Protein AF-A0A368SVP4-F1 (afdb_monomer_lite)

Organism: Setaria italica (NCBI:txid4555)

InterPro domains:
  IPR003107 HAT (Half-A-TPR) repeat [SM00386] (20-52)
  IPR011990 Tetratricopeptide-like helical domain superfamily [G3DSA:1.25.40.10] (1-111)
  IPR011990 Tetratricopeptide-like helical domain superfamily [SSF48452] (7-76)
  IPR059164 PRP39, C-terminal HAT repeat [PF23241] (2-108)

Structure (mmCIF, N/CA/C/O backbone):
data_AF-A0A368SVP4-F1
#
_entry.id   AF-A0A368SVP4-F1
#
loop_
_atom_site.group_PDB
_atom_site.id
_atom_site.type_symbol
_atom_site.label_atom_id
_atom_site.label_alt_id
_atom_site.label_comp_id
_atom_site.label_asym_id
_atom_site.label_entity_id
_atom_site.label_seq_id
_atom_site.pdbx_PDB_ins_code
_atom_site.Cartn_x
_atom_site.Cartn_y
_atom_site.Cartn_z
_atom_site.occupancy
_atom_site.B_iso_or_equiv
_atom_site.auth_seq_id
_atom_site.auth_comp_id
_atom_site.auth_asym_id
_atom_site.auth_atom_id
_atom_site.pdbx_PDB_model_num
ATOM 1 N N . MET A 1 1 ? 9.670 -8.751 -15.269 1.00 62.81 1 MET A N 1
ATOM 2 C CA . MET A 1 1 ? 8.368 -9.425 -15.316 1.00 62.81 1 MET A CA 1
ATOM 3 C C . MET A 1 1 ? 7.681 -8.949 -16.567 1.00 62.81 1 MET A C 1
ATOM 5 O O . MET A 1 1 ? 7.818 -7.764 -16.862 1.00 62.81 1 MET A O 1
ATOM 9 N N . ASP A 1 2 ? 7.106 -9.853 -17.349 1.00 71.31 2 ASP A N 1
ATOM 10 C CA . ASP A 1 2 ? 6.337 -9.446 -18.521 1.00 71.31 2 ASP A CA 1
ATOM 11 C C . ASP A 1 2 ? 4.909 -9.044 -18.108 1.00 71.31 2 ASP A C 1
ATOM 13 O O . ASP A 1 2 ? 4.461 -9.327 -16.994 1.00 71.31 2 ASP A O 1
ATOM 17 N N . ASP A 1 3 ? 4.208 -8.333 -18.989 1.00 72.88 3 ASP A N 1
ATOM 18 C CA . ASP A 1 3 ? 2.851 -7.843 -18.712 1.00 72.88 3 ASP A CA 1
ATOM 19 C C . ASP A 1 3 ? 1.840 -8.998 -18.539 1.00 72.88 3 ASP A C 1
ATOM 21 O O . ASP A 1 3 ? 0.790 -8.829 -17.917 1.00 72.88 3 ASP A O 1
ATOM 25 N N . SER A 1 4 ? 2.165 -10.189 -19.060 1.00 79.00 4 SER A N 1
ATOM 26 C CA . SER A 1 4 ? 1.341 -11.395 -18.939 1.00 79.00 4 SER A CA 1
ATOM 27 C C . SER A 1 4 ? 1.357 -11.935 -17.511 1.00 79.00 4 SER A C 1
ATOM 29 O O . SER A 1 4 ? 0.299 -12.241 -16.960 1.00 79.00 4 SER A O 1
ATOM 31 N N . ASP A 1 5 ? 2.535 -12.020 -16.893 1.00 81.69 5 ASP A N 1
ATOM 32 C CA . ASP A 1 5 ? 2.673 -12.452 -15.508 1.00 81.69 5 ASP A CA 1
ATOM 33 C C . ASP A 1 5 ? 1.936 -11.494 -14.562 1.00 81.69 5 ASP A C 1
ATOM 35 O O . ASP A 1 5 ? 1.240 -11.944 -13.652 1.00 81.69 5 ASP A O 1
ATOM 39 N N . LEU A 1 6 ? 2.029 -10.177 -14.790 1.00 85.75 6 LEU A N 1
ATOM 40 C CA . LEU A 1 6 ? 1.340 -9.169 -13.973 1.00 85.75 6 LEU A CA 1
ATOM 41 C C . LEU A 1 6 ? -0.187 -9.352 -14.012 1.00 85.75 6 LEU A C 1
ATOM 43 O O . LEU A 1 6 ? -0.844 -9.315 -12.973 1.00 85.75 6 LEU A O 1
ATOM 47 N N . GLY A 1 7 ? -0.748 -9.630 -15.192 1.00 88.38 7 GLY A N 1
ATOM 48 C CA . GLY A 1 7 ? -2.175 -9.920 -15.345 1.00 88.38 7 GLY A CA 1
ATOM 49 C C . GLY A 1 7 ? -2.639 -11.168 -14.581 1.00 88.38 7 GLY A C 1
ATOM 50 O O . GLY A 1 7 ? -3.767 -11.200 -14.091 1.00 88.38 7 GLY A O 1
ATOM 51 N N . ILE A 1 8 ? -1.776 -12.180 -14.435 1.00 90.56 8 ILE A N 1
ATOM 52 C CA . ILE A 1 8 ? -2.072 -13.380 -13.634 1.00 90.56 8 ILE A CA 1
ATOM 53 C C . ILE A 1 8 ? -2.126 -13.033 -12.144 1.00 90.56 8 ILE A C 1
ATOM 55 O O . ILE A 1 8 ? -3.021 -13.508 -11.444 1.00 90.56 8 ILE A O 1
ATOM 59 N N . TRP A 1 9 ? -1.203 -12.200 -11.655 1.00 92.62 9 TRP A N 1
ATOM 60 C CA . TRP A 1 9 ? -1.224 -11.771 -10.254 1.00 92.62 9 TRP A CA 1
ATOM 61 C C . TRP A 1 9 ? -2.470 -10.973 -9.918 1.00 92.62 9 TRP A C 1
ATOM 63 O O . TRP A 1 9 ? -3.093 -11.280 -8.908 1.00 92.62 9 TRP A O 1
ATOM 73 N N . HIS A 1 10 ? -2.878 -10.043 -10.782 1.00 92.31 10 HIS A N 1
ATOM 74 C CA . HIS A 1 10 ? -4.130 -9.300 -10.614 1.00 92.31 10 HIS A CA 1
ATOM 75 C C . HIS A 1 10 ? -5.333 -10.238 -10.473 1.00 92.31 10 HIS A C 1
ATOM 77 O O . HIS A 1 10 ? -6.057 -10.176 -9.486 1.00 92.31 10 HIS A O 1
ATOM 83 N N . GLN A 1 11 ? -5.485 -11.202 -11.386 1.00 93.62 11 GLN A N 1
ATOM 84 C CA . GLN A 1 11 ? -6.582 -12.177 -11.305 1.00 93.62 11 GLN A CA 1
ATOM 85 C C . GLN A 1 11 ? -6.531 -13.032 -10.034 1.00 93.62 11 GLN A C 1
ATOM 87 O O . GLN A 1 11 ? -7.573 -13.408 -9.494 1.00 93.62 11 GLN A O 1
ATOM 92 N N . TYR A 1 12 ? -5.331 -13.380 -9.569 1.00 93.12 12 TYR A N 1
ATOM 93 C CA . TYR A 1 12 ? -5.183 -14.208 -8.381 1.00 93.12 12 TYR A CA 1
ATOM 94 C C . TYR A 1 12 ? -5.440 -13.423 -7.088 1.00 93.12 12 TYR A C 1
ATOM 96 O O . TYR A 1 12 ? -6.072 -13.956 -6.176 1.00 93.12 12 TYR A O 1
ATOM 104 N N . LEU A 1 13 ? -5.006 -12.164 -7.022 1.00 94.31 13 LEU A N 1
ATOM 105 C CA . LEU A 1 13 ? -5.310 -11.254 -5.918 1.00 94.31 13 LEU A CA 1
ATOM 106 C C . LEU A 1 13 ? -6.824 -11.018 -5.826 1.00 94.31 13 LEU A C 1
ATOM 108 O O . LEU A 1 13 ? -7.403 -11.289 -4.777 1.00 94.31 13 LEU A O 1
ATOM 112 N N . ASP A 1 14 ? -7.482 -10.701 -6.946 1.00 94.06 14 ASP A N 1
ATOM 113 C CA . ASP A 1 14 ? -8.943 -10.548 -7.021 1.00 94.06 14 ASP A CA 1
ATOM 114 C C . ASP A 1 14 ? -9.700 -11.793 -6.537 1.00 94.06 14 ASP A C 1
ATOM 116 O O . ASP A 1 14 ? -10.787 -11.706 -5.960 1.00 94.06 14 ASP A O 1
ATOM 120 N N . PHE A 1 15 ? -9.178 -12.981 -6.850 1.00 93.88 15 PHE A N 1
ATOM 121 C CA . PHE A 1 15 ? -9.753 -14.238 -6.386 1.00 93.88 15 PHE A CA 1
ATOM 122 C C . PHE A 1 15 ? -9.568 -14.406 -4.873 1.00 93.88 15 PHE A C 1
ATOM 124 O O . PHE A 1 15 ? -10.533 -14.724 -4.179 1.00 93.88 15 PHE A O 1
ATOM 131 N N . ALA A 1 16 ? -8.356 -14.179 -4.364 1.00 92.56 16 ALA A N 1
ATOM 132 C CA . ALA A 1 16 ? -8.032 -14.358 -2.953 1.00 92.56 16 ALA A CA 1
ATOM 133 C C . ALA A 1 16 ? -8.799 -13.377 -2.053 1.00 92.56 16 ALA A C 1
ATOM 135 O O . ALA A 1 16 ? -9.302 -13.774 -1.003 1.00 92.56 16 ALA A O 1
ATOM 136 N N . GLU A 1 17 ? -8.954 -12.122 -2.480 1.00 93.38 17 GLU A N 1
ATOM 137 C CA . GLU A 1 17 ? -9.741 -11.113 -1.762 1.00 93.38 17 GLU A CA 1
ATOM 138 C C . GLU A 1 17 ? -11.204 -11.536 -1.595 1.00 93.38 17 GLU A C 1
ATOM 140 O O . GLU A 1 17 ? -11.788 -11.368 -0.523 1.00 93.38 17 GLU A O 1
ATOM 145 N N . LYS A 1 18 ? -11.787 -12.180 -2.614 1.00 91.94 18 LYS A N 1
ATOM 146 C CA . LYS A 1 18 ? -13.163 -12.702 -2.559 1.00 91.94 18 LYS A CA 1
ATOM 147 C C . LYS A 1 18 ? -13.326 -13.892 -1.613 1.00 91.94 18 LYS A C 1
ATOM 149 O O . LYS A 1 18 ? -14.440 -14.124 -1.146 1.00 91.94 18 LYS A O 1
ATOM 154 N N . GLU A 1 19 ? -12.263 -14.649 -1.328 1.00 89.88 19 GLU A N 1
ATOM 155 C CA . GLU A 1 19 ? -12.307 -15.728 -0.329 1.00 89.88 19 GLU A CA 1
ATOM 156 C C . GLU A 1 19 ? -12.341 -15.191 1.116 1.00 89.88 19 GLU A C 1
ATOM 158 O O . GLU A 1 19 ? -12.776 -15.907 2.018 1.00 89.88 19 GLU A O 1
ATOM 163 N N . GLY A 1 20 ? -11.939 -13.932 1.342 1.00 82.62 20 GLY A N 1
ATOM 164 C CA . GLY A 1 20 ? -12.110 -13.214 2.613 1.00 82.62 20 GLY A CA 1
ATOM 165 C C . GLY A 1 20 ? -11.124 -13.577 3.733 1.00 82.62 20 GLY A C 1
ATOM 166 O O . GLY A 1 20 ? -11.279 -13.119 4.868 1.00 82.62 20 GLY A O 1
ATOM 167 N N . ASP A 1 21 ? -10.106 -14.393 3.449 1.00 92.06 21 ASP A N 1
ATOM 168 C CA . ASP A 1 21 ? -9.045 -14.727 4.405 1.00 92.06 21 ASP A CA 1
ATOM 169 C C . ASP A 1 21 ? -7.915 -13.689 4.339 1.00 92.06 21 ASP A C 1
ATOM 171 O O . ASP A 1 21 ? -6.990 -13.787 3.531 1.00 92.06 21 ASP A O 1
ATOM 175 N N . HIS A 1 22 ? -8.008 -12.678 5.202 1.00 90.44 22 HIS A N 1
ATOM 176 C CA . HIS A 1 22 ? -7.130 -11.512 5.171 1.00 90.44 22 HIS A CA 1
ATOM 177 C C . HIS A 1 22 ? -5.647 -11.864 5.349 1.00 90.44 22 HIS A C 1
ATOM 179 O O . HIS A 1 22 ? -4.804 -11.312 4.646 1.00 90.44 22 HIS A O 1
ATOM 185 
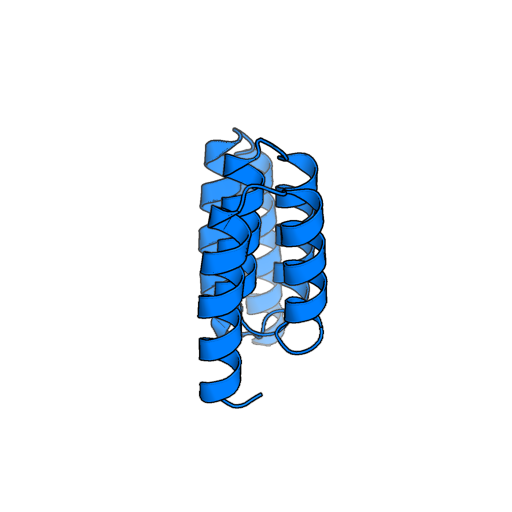N N . GLU A 1 23 ? -5.308 -12.813 6.228 1.00 91.31 23 GLU A N 1
ATOM 186 C CA . GLU A 1 23 ? -3.912 -13.220 6.435 1.00 91.31 23 GLU A CA 1
ATOM 187 C C . GLU A 1 23 ? -3.327 -13.873 5.178 1.00 91.31 23 GLU A C 1
ATOM 189 O O . GLU A 1 23 ? -2.177 -13.613 4.807 1.00 91.31 23 GLU A O 1
ATOM 194 N N . LYS A 1 24 ? -4.125 -14.691 4.479 1.00 92.81 24 LYS A N 1
ATOM 195 C CA . LYS A 1 24 ? -3.701 -15.288 3.207 1.00 92.81 24 LYS A CA 1
ATOM 196 C C . LYS A 1 24 ? -3.539 -14.246 2.112 1.00 92.81 24 LYS A C 1
ATOM 198 O O . LYS A 1 24 ? -2.575 -14.336 1.352 1.00 92.81 24 LYS A O 1
ATOM 203 N N . VAL A 1 25 ? -4.448 -13.276 2.034 1.00 95.12 25 VAL A N 1
ATOM 204 C CA . VAL A 1 25 ? -4.381 -12.190 1.047 1.00 95.12 25 VAL A CA 1
ATOM 205 C C . VAL A 1 25 ? -3.134 -11.336 1.276 1.00 95.12 25 VAL A C 1
ATOM 207 O O . VAL A 1 25 ? -2.366 -11.129 0.338 1.00 95.12 25 VAL A O 1
ATOM 210 N N . VAL A 1 26 ? -2.844 -10.950 2.523 1.00 94.94 26 VAL A N 1
ATOM 211 C CA . VAL A 1 26 ? -1.601 -10.248 2.894 1.00 94.94 26 VAL A CA 1
ATOM 212 C C . VAL A 1 26 ? -0.370 -11.053 2.475 1.00 94.94 26 VAL A C 1
ATOM 214 O O . VAL A 1 26 ? 0.518 -10.535 1.798 1.00 94.94 26 VAL A O 1
ATOM 217 N N . GLY A 1 27 ? -0.323 -12.348 2.804 1.00 94.69 27 GLY A N 1
ATOM 218 C CA . GLY A 1 27 ? 0.785 -13.215 2.396 1.00 94.69 27 GLY A CA 1
ATOM 219 C C . GLY A 1 27 ? 0.946 -13.316 0.873 1.00 94.69 27 GLY A C 1
ATOM 220 O O . GLY A 1 27 ? 2.069 -13.408 0.366 1.00 94.69 27 GLY A O 1
ATOM 221 N N . LEU A 1 28 ? -0.162 -13.273 0.128 1.00 95.06 28 LEU A N 1
ATOM 222 C CA . LEU A 1 28 ? -0.152 -13.287 -1.330 1.00 95.06 28 LEU A CA 1
ATOM 223 C C . LEU A 1 28 ? 0.385 -11.973 -1.909 1.00 95.06 28 LEU A C 1
ATOM 225 O O . LEU A 1 28 ? 1.232 -12.027 -2.806 1.00 95.06 28 LEU A O 1
ATOM 229 N N . TYR A 1 29 ? -0.035 -10.828 -1.364 1.00 95.81 29 TYR A N 1
ATOM 230 C CA . TYR A 1 29 ? 0.494 -9.511 -1.720 1.00 95.81 29 TYR A CA 1
ATOM 231 C C . TYR A 1 29 ? 2.005 -9.426 -1.491 1.00 95.81 29 TYR A C 1
ATOM 233 O O . TYR A 1 29 ? 2.744 -9.070 -2.407 1.00 95.81 29 TYR A O 1
ATOM 241 N N . GLU A 1 30 ? 2.501 -9.841 -0.324 1.00 94.50 30 GLU A N 1
ATOM 242 C CA . GLU A 1 30 ? 3.942 -9.829 -0.021 1.00 94.50 30 GLU A CA 1
ATOM 243 C C . GLU A 1 30 ? 4.751 -10.696 -1.005 1.00 94.50 30 GLU A C 1
ATOM 245 O O . GLU A 1 30 ? 5.843 -10.321 -1.453 1.00 94.50 30 GLU A O 1
ATOM 250 N N . ARG A 1 31 ? 4.194 -11.843 -1.419 1.00 93.06 31 ARG A N 1
ATOM 251 C CA . ARG A 1 31 ? 4.813 -12.698 -2.440 1.00 93.06 31 ARG A CA 1
ATOM 252 C C . ARG A 1 31 ? 4.802 -12.042 -3.820 1.00 93.06 31 ARG A C 1
ATOM 254 O O . ARG A 1 31 ? 5.811 -12.120 -4.517 1.00 93.06 31 ARG A O 1
ATOM 261 N N . CYS A 1 32 ? 3.698 -11.399 -4.198 1.00 92.75 32 CYS A N 1
ATOM 262 C CA . CYS A 1 32 ? 3.558 -10.673 -5.461 1.00 92.75 32 CYS A CA 1
ATOM 263 C C . CYS A 1 32 ? 4.538 -9.496 -5.545 1.00 92.75 32 CYS A C 1
ATOM 265 O O . CYS A 1 32 ? 5.173 -9.273 -6.573 1.00 92.75 32 CYS A O 1
ATOM 267 N N . LEU A 1 33 ? 4.729 -8.776 -4.443 1.00 91.81 33 LEU A N 1
ATOM 268 C CA . LEU A 1 33 ? 5.605 -7.612 -4.373 1.00 91.81 33 LEU A CA 1
ATOM 269 C C . LEU A 1 33 ? 7.093 -7.958 -4.482 1.00 91.81 33 LEU A C 1
ATOM 271 O O . LEU A 1 33 ? 7.880 -7.088 -4.828 1.00 91.81 33 LEU A O 1
ATOM 275 N N . THR A 1 34 ? 7.503 -9.212 -4.270 1.00 88.88 34 THR A N 1
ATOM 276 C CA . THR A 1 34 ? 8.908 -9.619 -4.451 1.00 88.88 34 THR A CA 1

● ● ●

WHAT TO PRODUCE: Going back over the entries above, copy word for word every line from the one that has "ATOM 231 C C" on through the one that has "ATOM 242 C CA".

RESULT FOR THIS EXERCISE:
ATOM 231 C C . TYR A 1 29 ? 2.005 -9.426 -1.491 1.00 95.81 29 TYR A C 1
ATOM 233 O O . TYR A 1 29 ? 2.744 -9.070 -2.407 1.00 95.81 29 TYR A O 1
ATOM 241 N N . GLU A 1 30 ? 2.501 -9.841 -0.324 1.00 94.50 30 GLU A N 1
ATOM 242 C CA . GLU A 1 30 ? 3.942 -9.829 -0.021 1.00 94.50 30 GLU A CA 1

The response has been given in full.